Residents of an apartment building in the Bangladeshi capital fled their homes on Saturday after cracks appeared in the aftermath of a storm, two days following a fire that killed more than 100 people in an old city district.
Firefighters, rescue teams and police and rescuers rushed to the 22-storey building in Shantinagar, a district developed in the 1960s and 1970s, after a storm with winds gusting up to 80 kph (50 mph) lashed the area.
The incident raised new questions about building standards after Thursday's fire that raced through the centuries-old Kayettuli district, a warren of narrow streets, multi-storey blocks and tin-roofed dwellings, killing at least 117 people.
With rescue operations after the fire now declared ended, some of the more than 100 injured remained in critical condition in hospitals.
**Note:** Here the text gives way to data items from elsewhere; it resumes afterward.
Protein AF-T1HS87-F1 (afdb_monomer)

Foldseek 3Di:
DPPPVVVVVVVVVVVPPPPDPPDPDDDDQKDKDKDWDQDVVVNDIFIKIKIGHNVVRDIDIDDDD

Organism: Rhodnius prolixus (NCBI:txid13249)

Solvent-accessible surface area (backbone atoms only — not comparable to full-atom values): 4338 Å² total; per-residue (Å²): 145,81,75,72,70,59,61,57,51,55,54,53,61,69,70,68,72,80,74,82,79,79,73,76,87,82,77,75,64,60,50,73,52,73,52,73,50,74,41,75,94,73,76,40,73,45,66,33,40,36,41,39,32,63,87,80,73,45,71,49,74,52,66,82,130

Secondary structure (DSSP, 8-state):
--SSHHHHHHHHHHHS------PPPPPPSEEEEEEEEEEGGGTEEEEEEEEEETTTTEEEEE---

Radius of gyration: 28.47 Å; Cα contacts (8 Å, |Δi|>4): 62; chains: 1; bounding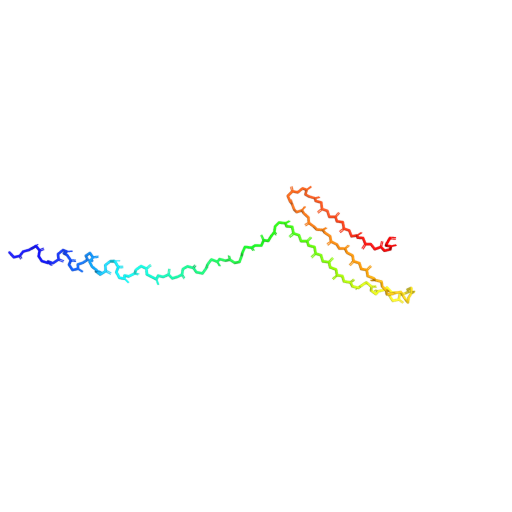 box: 65×38×65 Å

pLDDT: mean 82.74, std 16.9, range [51.69, 98.06]

Sequence (65 aa):
MMRLSIFTIFGFIYLGSACREDKPPVFSSEYSVRGVLTIPYAELTEPFFAWYDSHNGRSRIDYYG

Structure (mmCIF, N/CA/C/O backbone):
data_AF-T1HS87-F1
#
_entry.id   AF-T1HS87-F1
#
loop_
_atom_site.group_PDB
_atom_site.id
_atom_site.type_symbol
_atom_site.label_atom_id
_atom_site.label_alt_id
_atom_site.label_comp_id
_atom_site.label_asym_id
_atom_site.label_entity_id
_atom_site.label_seq_id
_atom_site.pdbx_PDB_ins_code
_atom_site.Cartn_x
_atom_site.Cartn_y
_atom_site.Cartn_z
_atom_site.occupancy
_atom_site.B_iso_or_equiv
_atom_site.auth_seq_id
_atom_site.auth_comp_id
_atom_site.auth_asym_id
_atom_site.auth_atom_id
_atom_site.pdbx_PDB_model_num
ATOM 1 N N . MET A 1 1 ? 47.359 -27.219 -45.834 1.00 57.06 1 MET A N 1
ATOM 2 C CA . MET A 1 1 ? 46.618 -27.804 -44.692 1.00 57.06 1 MET A CA 1
ATOM 3 C C . MET A 1 1 ? 46.427 -26.753 -43.588 1.00 57.06 1 MET A C 1
ATOM 5 O O . MET A 1 1 ? 47.090 -26.824 -42.573 1.00 57.06 1 MET A O 1
ATOM 9 N N . MET A 1 2 ? 45.573 -25.735 -43.790 1.00 56.84 2 MET A N 1
ATOM 10 C CA . MET A 1 2 ? 45.300 -24.686 -42.772 1.00 56.84 2 MET A CA 1
ATOM 11 C C . MET A 1 2 ? 43.868 -24.112 -42.871 1.00 56.84 2 MET A C 1
ATOM 13 O O . MET A 1 2 ? 43.581 -23.033 -42.373 1.00 56.84 2 MET A O 1
ATOM 17 N N . ARG A 1 3 ? 42.951 -24.810 -43.560 1.00 54.94 3 ARG A N 1
ATOM 18 C CA . ARG A 1 3 ? 41.564 -24.351 -43.786 1.00 54.94 3 ARG A CA 1
ATOM 19 C C . ARG A 1 3 ? 40.510 -25.134 -42.995 1.00 54.94 3 ARG A C 1
ATOM 21 O O . ARG A 1 3 ? 39.373 -24.696 -42.936 1.00 54.94 3 ARG A O 1
ATOM 28 N N . LEU A 1 4 ? 40.888 -26.244 -42.352 1.00 51.69 4 LEU A N 1
ATOM 29 C CA . LEU A 1 4 ? 39.969 -27.098 -41.586 1.00 51.69 4 LEU A CA 1
ATOM 30 C C . LEU A 1 4 ? 39.833 -26.670 -40.109 1.00 51.69 4 LEU A C 1
ATOM 32 O O . LEU A 1 4 ? 38.820 -26.953 -39.487 1.00 51.69 4 LEU A O 1
ATOM 36 N N . SER A 1 5 ? 40.816 -25.934 -39.569 1.00 56.22 5 SER A N 1
ATOM 37 C CA . SER A 1 5 ? 40.853 -25.524 -38.152 1.00 56.22 5 SER A CA 1
ATOM 38 C C . SER A 1 5 ? 39.960 -24.328 -37.807 1.00 56.22 5 SER A C 1
ATOM 40 O O . SER A 1 5 ? 39.650 -24.119 -36.643 1.00 56.22 5 SER A O 1
ATOM 42 N N . ILE A 1 6 ? 39.561 -23.520 -38.796 1.00 59.53 6 ILE A N 1
ATOM 43 C CA . ILE A 1 6 ? 38.757 -22.306 -38.564 1.00 59.53 6 ILE A CA 1
ATOM 44 C C . ILE A 1 6 ? 37.268 -22.658 -38.424 1.00 59.53 6 ILE A C 1
ATOM 46 O O . ILE A 1 6 ? 36.574 -22.086 -37.589 1.00 59.53 6 ILE A O 1
ATOM 50 N N . PHE A 1 7 ? 36.782 -23.649 -39.180 1.00 58.06 7 PHE A N 1
ATOM 51 C CA . PHE A 1 7 ? 35.377 -24.073 -39.134 1.00 58.06 7 PHE A CA 1
ATOM 52 C C . PHE A 1 7 ? 34.994 -24.748 -37.810 1.00 58.06 7 PHE A C 1
ATOM 54 O O . PHE A 1 7 ? 33.874 -24.574 -37.335 1.00 58.06 7 PHE A O 1
ATOM 61 N N . THR A 1 8 ? 35.923 -25.460 -37.171 1.00 59.78 8 THR A N 1
ATOM 62 C CA . THR A 1 8 ? 35.696 -26.086 -35.859 1.00 59.78 8 THR A CA 1
ATOM 63 C C . THR A 1 8 ? 35.617 -25.069 -34.718 1.00 59.78 8 THR A C 1
ATOM 65 O O . THR A 1 8 ? 34.845 -25.274 -33.785 1.00 59.78 8 THR A O 1
ATOM 68 N N . ILE A 1 9 ? 36.331 -23.942 -34.810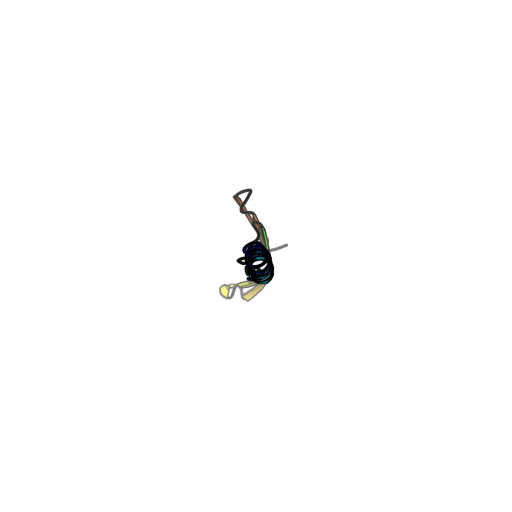 1.00 59.75 9 ILE A N 1
ATOM 69 C CA . ILE A 1 9 ? 36.275 -22.860 -33.810 1.00 59.75 9 ILE A CA 1
ATOM 70 C C . ILE A 1 9 ? 34.926 -22.127 -33.877 1.00 59.75 9 ILE A C 1
ATOM 72 O O . ILE A 1 9 ? 34.304 -21.891 -32.843 1.00 59.75 9 ILE A O 1
ATOM 76 N N . PHE A 1 10 ? 34.421 -21.838 -35.081 1.00 58.44 10 PHE A N 1
ATOM 77 C CA . PHE A 1 10 ? 33.095 -21.229 -35.255 1.00 58.44 10 PHE A CA 1
ATOM 78 C C . PHE A 1 10 ? 31.952 -22.139 -34.777 1.00 58.44 10 PHE A C 1
ATOM 80 O O . PHE A 1 10 ? 30.985 -21.643 -34.198 1.00 58.44 10 PHE A O 1
ATOM 87 N N . GLY A 1 11 ? 32.076 -23.460 -34.953 1.00 57.94 11 GLY A N 1
ATOM 88 C CA . GLY A 1 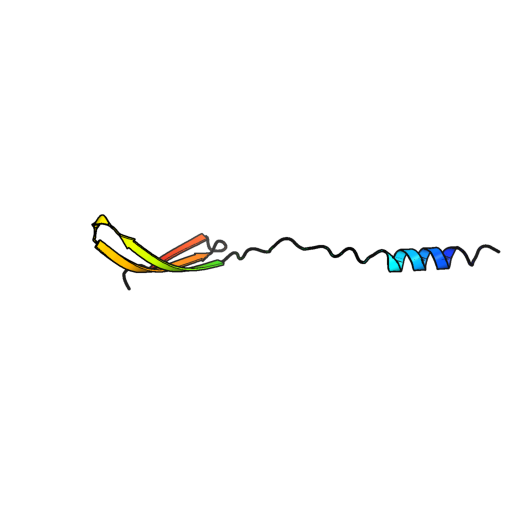11 ? 31.109 -24.429 -34.425 1.00 57.94 11 GLY A CA 1
ATOM 89 C C . GLY A 1 11 ? 31.063 -24.472 -32.892 1.00 57.94 11 GLY A C 1
ATOM 90 O O . GLY A 1 11 ? 29.985 -24.586 -32.314 1.00 57.94 11 GLY A O 1
ATOM 91 N N . PHE A 1 12 ? 32.211 -24.311 -32.224 1.00 57.59 12 PHE A N 1
ATOM 92 C CA . PHE A 1 12 ? 32.287 -24.268 -30.758 1.00 57.59 12 PHE A CA 1
ATOM 93 C C . PHE A 1 12 ? 31.733 -22.961 -30.167 1.00 57.59 12 PHE A C 1
ATOM 95 O O . PHE A 1 12 ? 31.093 -22.988 -29.118 1.00 57.59 12 PHE A O 1
ATOM 102 N N . ILE A 1 13 ? 31.913 -21.829 -30.860 1.00 58.72 13 ILE A N 1
ATOM 103 C CA . ILE A 1 13 ? 31.335 -20.532 -30.464 1.00 58.72 13 ILE A CA 1
ATOM 104 C C . ILE A 1 13 ? 29.800 -20.563 -30.552 1.00 58.72 13 ILE A C 1
ATOM 106 O O . ILE A 1 13 ? 29.132 -19.998 -29.692 1.00 58.72 13 ILE A O 1
ATOM 110 N N . TYR A 1 14 ? 29.232 -21.275 -31.531 1.00 59.44 14 TYR A N 1
ATOM 111 C CA . TYR A 1 14 ? 27.777 -21.407 -31.678 1.00 59.44 14 TYR A CA 1
ATOM 112 C C . TYR A 1 14 ? 27.115 -22.300 -30.612 1.00 59.44 14 TYR A C 1
ATOM 114 O O . TYR A 1 14 ? 25.943 -22.095 -30.303 1.00 59.44 14 TYR A O 1
ATOM 122 N N . LEU A 1 15 ? 27.835 -23.267 -30.024 1.00 57.41 15 LEU A N 1
ATOM 123 C CA . LEU A 1 15 ? 27.297 -24.139 -28.964 1.00 57.41 15 LEU A CA 1
ATOM 124 C C . LEU A 1 15 ? 27.372 -23.525 -27.550 1.00 57.41 15 LEU A C 1
ATOM 126 O O . LEU A 1 15 ? 26.667 -23.984 -26.655 1.00 57.41 15 LEU A O 1
ATOM 130 N N . GLY A 1 16 ? 28.214 -22.510 -27.329 1.00 58.19 16 GLY A N 1
ATOM 131 C CA . GLY A 1 16 ? 28.496 -21.954 -25.998 1.00 58.19 16 GLY A CA 1
ATOM 132 C C . GLY A 1 16 ? 27.533 -20.870 -25.493 1.00 58.19 16 GLY A C 1
ATOM 133 O O . GLY A 1 16 ? 27.683 -20.415 -24.363 1.00 58.19 16 GLY A O 1
ATOM 134 N N . SER A 1 17 ? 26.555 -20.429 -26.290 1.00 62.06 17 SER A N 1
ATOM 135 C CA . SER A 1 17 ? 25.744 -19.233 -25.985 1.00 62.06 17 SER A CA 1
ATOM 136 C C . SER A 1 17 ? 24.423 -19.488 -25.248 1.00 62.06 17 SER A C 1
ATOM 138 O O . SER A 1 17 ? 23.570 -18.605 -25.209 1.00 62.06 17 SER A O 1
ATOM 140 N N . ALA A 1 18 ? 24.230 -20.649 -24.624 1.00 63.75 18 ALA A N 1
ATOM 141 C CA . ALA A 1 18 ? 23.020 -20.926 -23.844 1.00 63.75 18 ALA A CA 1
ATOM 142 C C . ALA A 1 18 ? 23.202 -20.619 -22.344 1.00 63.75 18 ALA A C 1
ATOM 144 O O . ALA A 1 18 ? 22.917 -21.462 -21.497 1.00 63.75 18 ALA A O 1
ATOM 145 N N . CYS A 1 19 ? 23.675 -19.417 -21.994 1.00 64.62 19 CYS A N 1
ATOM 146 C CA . CYS A 1 19 ? 23.550 -18.925 -20.621 1.00 64.62 19 CYS A CA 1
ATOM 147 C C . CYS A 1 19 ? 22.190 -18.231 -20.503 1.00 64.62 19 CYS A C 1
ATOM 149 O O . CYS A 1 19 ? 21.964 -17.180 -21.103 1.00 64.62 19 CYS A O 1
ATOM 151 N N . ARG A 1 20 ? 21.250 -18.867 -19.802 1.00 69.25 20 ARG A N 1
ATOM 152 C CA . ARG A 1 20 ? 19.912 -18.320 -19.572 1.00 69.25 20 ARG A CA 1
ATOM 153 C C . ARG A 1 20 ? 20.043 -17.156 -18.592 1.00 69.25 20 ARG A C 1
ATOM 155 O O . ARG A 1 20 ? 20.288 -17.368 -17.412 1.00 69.25 20 ARG A O 1
ATOM 162 N N . GLU A 1 21 ? 19.932 -15.935 -19.102 1.00 77.62 21 GLU A N 1
ATOM 163 C CA . GLU A 1 21 ? 19.844 -14.736 -18.274 1.00 77.62 21 GLU A CA 1
ATOM 164 C C . GLU A 1 21 ? 18.492 -14.751 -17.549 1.00 77.62 21 GLU A C 1
ATOM 166 O O . GLU A 1 21 ? 17.444 -14.483 -18.148 1.00 77.62 21 GLU A O 1
ATOM 171 N N . ASP A 1 22 ? 18.503 -15.110 -16.266 1.00 82.75 22 ASP A N 1
ATOM 172 C CA . ASP A 1 22 ? 17.340 -14.938 -15.403 1.00 82.75 22 ASP A CA 1
ATOM 173 C C . ASP A 1 22 ? 17.160 -13.440 -15.159 1.00 82.75 22 ASP A C 1
ATOM 175 O O . ASP A 1 22 ? 17.858 -12.815 -14.358 1.00 82.75 22 ASP A O 1
ATOM 179 N N . LYS A 1 23 ? 16.240 -12.841 -15.918 1.00 86.88 23 LYS A N 1
ATOM 180 C CA . LYS A 1 23 ? 15.903 -11.428 -15.763 1.00 86.88 23 LYS A CA 1
ATOM 181 C C . LYS A 1 23 ? 15.384 -11.185 -14.343 1.00 86.88 23 LYS A C 1
ATOM 183 O O . LYS A 1 23 ? 14.593 -11.995 -13.847 1.00 86.88 23 LYS A O 1
ATOM 188 N N . PRO A 1 24 ? 15.772 -10.070 -13.700 1.00 90.25 24 PRO A N 1
ATOM 189 C CA . PRO A 1 24 ? 15.216 -9.714 -12.405 1.00 90.25 24 PRO A CA 1
ATOM 190 C C . PRO A 1 24 ? 13.691 -9.545 -12.506 1.00 90.25 24 PRO A C 1
ATOM 192 O O . PRO A 1 24 ? 13.175 -9.214 -13.582 1.00 90.25 24 PRO A O 1
ATOM 195 N N . PRO A 1 25 ? 12.952 -9.750 -11.401 1.00 92.50 25 PRO A N 1
ATOM 196 C CA . PRO A 1 25 ? 11.518 -9.517 -11.389 1.00 92.50 25 PRO A CA 1
ATOM 197 C C . PRO A 1 25 ? 11.222 -8.054 -11.732 1.00 92.50 25 PRO A C 1
ATOM 199 O O . PRO A 1 25 ? 11.817 -7.131 -11.174 1.00 92.50 25 PRO A O 1
ATOM 202 N N . VAL A 1 26 ? 10.288 -7.852 -12.658 1.00 92.88 26 VAL A N 1
ATOM 203 C CA . VAL A 1 26 ? 9.781 -6.524 -13.005 1.00 92.88 26 VAL A CA 1
ATOM 204 C C . VAL A 1 26 ? 8.601 -6.219 -12.091 1.00 92.88 26 VAL A C 1
ATOM 206 O O . VAL A 1 26 ? 7.613 -6.951 -12.076 1.00 92.88 26 VAL A O 1
ATOM 209 N N . PHE A 1 27 ? 8.714 -5.139 -11.326 1.00 93.31 27 PHE A N 1
ATOM 210 C CA . PHE A 1 27 ? 7.660 -4.650 -10.445 1.00 93.31 27 PHE A CA 1
ATOM 211 C C . PHE A 1 27 ? 6.738 -3.688 -11.199 1.00 93.31 27 PHE A C 1
ATOM 213 O O . PHE A 1 27 ? 7.200 -2.879 -12.002 1.00 93.31 27 PHE A O 1
ATOM 220 N N . SER A 1 28 ? 5.434 -3.771 -10.931 1.00 95.12 28 SER A N 1
ATOM 221 C CA . SER A 1 28 ? 4.443 -2.847 -11.491 1.00 95.12 28 SER A CA 1
ATOM 222 C C . SER A 1 28 ? 4.632 -1.431 -10.928 1.00 95.12 28 SER A C 1
ATOM 224 O O . SER A 1 28 ? 5.100 -1.264 -9.799 1.00 95.12 28 SER A O 1
ATOM 226 N N . SER A 1 29 ? 4.248 -0.408 -11.694 1.00 97.06 29 SER A N 1
ATOM 227 C CA . SER A 1 29 ? 4.085 0.974 -11.210 1.00 97.06 29 SER A CA 1
ATOM 228 C C . SER A 1 29 ? 2.756 1.195 -10.482 1.00 97.06 29 SER A C 1
ATOM 230 O O . SER A 1 29 ? 2.576 2.203 -9.800 1.00 97.06 29 SER A O 1
ATOM 232 N N . GLU A 1 30 ? 1.834 0.245 -10.621 1.00 97.88 30 GLU A N 1
ATOM 233 C CA . GLU A 1 30 ? 0.472 0.316 -10.110 1.00 97.88 30 GLU A CA 1
ATOM 234 C C . GLU A 1 30 ? 0.150 -0.918 -9.270 1.00 97.88 30 GLU A C 1
ATOM 236 O O . GLU A 1 30 ? 0.454 -2.050 -9.662 1.00 97.88 30 GLU A O 1
ATOM 241 N N . TYR A 1 31 ? -0.495 -0.698 -8.127 1.00 97.94 31 TYR A N 1
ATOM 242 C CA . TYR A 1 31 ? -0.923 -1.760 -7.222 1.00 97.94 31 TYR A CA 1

Flags flew at half mast, television played sombre music and grieving relatives gathered at gravesites.
Dhaka is a bustling city of 12 million, but many buildings are poorly constructed because of lack of supervision and circumventing of regulations.
Officials have suggested that narrow roads and a lack of proper fire escapes contributed to the high death toll and some groups have called for an immediate improvement in standards and a crackdown on bribe-taking in the building trade.
"The authorities must ensure adequate standards for each building for the safety of the users," Quamrul Islam Chowdhury, a leader of the Bangladesh envirnment journalists group, said in a statement.
Last Tuesday, 25 people were killed and 50 injured when a building collapsed in the capital's Begunbari area.